Some about MCU

Few days ago I was in my office introducing the electric imp to some friends that are willing to integrate it in their project and I’ve got the question: how much memory is available?

Damn! I was totally unable to answer this simple question…

Up to now the information I have includes:

MCU model: STM32F205RG

It should means:

STM32 = ARM Cortex family
F = General purpose
205 = Cortex-M3 connectivity, USB OTG FS/HS
R = 64 pins
G = 1024kB (Flash Size)

If this is correct, beside the 1M of flash 128KB of SRAM should be available.

I remember I’ve read @Hugo pointing that the squirrel code is stored in the flash, where I suppose the firmware is stored as well.

Knowing that in a future update of the firmware should be possible to start to have the software running in “local mode”, without a WiFi connection, it would be interesting to know (if the numbers are right) how much of the flash is available for the code and if will be possible to use a minimum part of this to store data.

Or maybe could be interesting to see an API that give access to a microSD over SPI.

We already know that CAN is under development. The MCU actually carry USB OTG and I can imagine a ton of uses for this… @Hugo: is one of the two USB OTG controllers actually wired to some pin (maybe on the imp002) and a future API for this planned?

Dimitri

128K of the flash is available for Squirrel code. (If you’re compiling Squirrel locally to see how big the bytecode is, note that 64-bit machines produce much bigger bytecode than 32-bit targets such as the imp.)

About 70K of the SRAM is available as Squirrel heap, though if your Squirrel program is large, some of this is eaten into for Squirrel data structures before your code even starts.

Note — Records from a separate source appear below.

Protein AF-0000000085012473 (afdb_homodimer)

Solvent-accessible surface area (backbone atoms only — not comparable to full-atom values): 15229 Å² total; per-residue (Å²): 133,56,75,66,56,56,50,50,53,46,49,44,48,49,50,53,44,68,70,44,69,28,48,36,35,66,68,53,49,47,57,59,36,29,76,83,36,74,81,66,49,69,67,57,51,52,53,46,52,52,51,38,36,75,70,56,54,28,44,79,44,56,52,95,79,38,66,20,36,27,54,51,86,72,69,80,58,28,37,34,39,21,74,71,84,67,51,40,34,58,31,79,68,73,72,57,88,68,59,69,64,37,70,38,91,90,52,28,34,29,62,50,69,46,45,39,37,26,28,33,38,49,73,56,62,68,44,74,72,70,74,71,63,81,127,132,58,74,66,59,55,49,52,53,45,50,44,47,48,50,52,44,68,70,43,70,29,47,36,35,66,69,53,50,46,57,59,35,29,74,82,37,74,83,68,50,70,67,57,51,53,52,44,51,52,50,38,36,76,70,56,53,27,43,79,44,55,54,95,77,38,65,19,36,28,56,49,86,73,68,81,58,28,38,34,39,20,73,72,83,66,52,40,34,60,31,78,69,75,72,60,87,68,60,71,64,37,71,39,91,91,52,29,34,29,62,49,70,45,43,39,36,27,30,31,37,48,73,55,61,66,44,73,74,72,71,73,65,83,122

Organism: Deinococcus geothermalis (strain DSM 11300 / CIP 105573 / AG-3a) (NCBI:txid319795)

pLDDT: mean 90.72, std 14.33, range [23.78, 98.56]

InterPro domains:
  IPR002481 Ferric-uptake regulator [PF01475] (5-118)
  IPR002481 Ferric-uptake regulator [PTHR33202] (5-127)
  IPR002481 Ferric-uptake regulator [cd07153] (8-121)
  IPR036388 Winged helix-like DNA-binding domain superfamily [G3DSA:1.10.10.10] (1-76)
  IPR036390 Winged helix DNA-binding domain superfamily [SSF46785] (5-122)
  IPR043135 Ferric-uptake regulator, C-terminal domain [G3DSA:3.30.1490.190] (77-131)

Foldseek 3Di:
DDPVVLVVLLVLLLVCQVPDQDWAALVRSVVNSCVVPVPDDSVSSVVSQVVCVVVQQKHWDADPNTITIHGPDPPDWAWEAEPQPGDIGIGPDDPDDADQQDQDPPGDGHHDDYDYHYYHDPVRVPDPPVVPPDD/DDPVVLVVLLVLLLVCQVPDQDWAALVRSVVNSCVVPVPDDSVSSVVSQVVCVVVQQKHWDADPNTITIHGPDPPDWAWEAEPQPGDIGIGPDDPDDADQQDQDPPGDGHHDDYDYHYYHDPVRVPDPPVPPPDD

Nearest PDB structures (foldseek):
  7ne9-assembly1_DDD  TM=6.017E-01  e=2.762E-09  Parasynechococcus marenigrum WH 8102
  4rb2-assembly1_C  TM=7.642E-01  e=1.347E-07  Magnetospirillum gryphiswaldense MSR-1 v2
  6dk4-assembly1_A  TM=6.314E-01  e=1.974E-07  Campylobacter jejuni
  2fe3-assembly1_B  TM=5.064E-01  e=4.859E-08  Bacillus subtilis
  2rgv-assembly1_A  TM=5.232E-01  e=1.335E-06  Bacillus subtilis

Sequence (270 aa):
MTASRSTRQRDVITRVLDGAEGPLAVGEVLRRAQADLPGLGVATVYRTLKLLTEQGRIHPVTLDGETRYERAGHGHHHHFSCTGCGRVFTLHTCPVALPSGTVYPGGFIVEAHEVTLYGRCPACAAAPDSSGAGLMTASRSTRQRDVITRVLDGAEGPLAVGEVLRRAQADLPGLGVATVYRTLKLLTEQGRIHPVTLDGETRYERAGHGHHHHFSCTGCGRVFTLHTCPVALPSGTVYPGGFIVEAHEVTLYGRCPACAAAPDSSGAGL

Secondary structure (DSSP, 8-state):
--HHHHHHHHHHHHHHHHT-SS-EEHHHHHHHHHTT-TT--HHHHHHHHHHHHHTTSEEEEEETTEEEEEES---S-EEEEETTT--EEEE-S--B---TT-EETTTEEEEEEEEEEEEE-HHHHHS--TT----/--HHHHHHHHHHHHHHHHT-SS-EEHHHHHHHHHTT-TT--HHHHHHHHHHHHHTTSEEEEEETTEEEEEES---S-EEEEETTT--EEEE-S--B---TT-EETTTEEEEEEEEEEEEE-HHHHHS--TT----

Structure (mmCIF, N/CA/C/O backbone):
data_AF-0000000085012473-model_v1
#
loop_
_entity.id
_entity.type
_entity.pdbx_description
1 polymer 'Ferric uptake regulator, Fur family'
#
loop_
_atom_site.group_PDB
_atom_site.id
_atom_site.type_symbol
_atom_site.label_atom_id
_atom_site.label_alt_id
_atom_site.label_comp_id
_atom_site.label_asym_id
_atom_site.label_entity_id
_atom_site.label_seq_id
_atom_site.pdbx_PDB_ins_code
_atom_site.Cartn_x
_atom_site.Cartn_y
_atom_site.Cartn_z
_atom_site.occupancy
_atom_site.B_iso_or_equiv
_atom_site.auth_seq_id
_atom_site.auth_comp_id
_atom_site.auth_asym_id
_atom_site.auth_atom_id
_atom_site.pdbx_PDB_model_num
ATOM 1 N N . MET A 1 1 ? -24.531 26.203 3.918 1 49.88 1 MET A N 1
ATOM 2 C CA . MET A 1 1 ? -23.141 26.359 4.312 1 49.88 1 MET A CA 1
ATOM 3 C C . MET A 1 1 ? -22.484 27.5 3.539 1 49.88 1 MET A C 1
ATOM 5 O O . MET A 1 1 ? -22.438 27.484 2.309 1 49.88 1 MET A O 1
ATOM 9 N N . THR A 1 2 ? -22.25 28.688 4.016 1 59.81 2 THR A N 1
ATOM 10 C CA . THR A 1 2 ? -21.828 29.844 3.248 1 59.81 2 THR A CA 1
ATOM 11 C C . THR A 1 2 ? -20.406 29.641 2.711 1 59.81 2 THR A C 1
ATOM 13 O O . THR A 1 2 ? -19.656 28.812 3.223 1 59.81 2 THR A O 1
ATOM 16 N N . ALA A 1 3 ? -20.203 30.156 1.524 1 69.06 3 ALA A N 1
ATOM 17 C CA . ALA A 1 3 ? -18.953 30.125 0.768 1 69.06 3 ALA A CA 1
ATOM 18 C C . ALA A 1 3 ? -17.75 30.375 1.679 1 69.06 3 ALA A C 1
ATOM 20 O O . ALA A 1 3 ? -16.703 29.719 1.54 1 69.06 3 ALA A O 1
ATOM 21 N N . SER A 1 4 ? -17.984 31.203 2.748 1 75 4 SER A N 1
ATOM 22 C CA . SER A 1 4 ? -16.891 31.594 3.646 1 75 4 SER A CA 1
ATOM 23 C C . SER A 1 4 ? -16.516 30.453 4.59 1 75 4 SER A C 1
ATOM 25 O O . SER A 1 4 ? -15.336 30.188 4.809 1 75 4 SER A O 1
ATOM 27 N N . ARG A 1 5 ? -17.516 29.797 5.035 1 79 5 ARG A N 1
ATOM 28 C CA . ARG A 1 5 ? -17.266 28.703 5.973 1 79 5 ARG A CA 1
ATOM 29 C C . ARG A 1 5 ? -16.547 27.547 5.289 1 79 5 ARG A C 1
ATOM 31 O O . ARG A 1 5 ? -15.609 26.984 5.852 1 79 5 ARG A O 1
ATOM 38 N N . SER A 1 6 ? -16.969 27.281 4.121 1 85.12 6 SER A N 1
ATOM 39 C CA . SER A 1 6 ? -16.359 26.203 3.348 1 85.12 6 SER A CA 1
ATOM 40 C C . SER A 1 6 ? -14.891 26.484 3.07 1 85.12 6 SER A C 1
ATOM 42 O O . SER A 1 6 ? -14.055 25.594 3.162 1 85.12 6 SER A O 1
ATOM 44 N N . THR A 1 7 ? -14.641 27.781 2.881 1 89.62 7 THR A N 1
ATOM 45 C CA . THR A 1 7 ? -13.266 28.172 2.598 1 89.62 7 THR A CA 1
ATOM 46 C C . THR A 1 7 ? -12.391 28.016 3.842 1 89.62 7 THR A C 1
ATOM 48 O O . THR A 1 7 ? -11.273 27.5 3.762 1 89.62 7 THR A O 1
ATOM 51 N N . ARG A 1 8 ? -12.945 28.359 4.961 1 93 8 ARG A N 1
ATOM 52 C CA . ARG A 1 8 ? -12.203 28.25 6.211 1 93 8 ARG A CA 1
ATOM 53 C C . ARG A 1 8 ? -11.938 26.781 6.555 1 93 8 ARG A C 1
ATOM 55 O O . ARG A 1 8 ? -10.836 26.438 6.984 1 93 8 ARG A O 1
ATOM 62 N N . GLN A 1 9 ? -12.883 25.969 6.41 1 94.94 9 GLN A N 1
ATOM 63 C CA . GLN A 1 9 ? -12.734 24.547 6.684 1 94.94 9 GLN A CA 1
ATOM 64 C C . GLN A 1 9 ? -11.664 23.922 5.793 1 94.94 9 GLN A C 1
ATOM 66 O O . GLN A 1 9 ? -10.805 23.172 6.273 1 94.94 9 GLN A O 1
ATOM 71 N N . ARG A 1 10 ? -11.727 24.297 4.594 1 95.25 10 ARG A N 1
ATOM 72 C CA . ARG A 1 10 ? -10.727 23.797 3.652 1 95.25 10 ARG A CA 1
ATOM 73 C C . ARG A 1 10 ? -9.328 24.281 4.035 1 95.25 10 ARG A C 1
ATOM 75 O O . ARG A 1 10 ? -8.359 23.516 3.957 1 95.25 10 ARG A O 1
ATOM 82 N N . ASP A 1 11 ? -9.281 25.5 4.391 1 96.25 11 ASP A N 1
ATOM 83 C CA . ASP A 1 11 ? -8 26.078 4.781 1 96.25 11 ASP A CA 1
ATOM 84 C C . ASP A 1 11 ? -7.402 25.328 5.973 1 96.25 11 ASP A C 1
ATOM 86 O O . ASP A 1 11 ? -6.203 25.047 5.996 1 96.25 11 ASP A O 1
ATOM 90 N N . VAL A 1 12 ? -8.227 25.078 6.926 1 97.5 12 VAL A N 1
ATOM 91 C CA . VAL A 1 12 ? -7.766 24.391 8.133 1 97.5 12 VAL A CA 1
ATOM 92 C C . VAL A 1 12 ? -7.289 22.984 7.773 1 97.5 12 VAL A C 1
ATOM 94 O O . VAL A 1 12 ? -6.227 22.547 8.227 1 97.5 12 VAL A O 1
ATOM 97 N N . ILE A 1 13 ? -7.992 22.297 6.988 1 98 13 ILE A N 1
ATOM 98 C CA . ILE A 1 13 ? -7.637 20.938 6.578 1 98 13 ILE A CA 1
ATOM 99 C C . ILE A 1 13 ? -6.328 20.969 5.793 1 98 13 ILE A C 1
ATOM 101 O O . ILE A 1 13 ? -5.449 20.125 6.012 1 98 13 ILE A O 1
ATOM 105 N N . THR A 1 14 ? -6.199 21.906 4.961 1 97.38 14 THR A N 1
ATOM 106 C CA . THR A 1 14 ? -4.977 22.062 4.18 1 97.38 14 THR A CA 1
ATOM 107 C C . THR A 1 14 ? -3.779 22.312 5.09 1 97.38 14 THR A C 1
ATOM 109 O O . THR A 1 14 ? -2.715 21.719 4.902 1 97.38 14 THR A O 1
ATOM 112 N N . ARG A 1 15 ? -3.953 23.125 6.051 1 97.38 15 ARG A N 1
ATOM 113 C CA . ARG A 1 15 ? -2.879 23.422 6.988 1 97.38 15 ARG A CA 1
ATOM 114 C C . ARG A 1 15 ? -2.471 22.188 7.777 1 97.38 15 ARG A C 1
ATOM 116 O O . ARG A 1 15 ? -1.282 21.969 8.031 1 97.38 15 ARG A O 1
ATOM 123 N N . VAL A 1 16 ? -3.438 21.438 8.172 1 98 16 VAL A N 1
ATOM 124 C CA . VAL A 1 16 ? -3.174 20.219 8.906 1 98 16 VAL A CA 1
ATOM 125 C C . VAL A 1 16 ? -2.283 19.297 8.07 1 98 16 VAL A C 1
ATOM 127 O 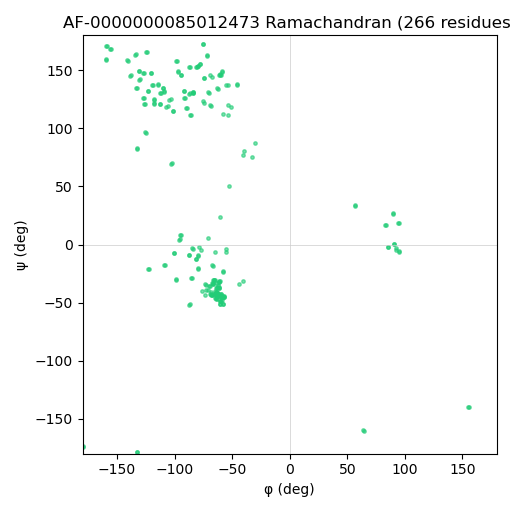O . VAL A 1 16 ? -1.292 18.75 8.57 1 98 16 VAL A O 1
ATOM 130 N N . LEU A 1 17 ? -2.602 19.141 6.793 1 98.06 17 LEU A N 1
ATOM 131 C CA . LEU A 1 17 ? -1.846 18.266 5.906 1 98.06 17 LEU A CA 1
ATOM 132 C C . LEU A 1 17 ? -0.458 18.844 5.633 1 98.06 17 LEU A C 1
ATOM 134 O O . LEU A 1 17 ? 0.524 18.094 5.586 1 98.06 17 LEU A O 1
ATOM 138 N N . ASP A 1 18 ? -0.371 20.094 5.539 1 96.06 18 ASP A N 1
ATOM 139 C CA . ASP A 1 18 ? 0.893 20.766 5.242 1 96.06 18 ASP A CA 1
ATOM 140 C C . ASP A 1 18 ? 1.884 20.594 6.391 1 96.06 18 ASP A C 1
ATOM 142 O O . ASP A 1 18 ? 3.092 20.5 6.164 1 96.06 18 ASP A O 1
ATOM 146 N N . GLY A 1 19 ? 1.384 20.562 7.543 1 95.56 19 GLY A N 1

You can find out how much is left at any time by calling imp.getmemoryfree().

Peter

@peter, thanks for the details.

I’ve got some “doubt” about compiling, as I suppose that this is a task performed by the server and not by the local machine, right? And I suppose the server is optimized for the generation of the smallest possible code (running on 32bit?).

Which is the case that could involve a local compiler?

Thanks,

Dimitri

Within the imp system, yes compiling is done on our servers and is optimised to be 32-bit. Those comments about 64-bit were really aimed at people doing this sort of thing.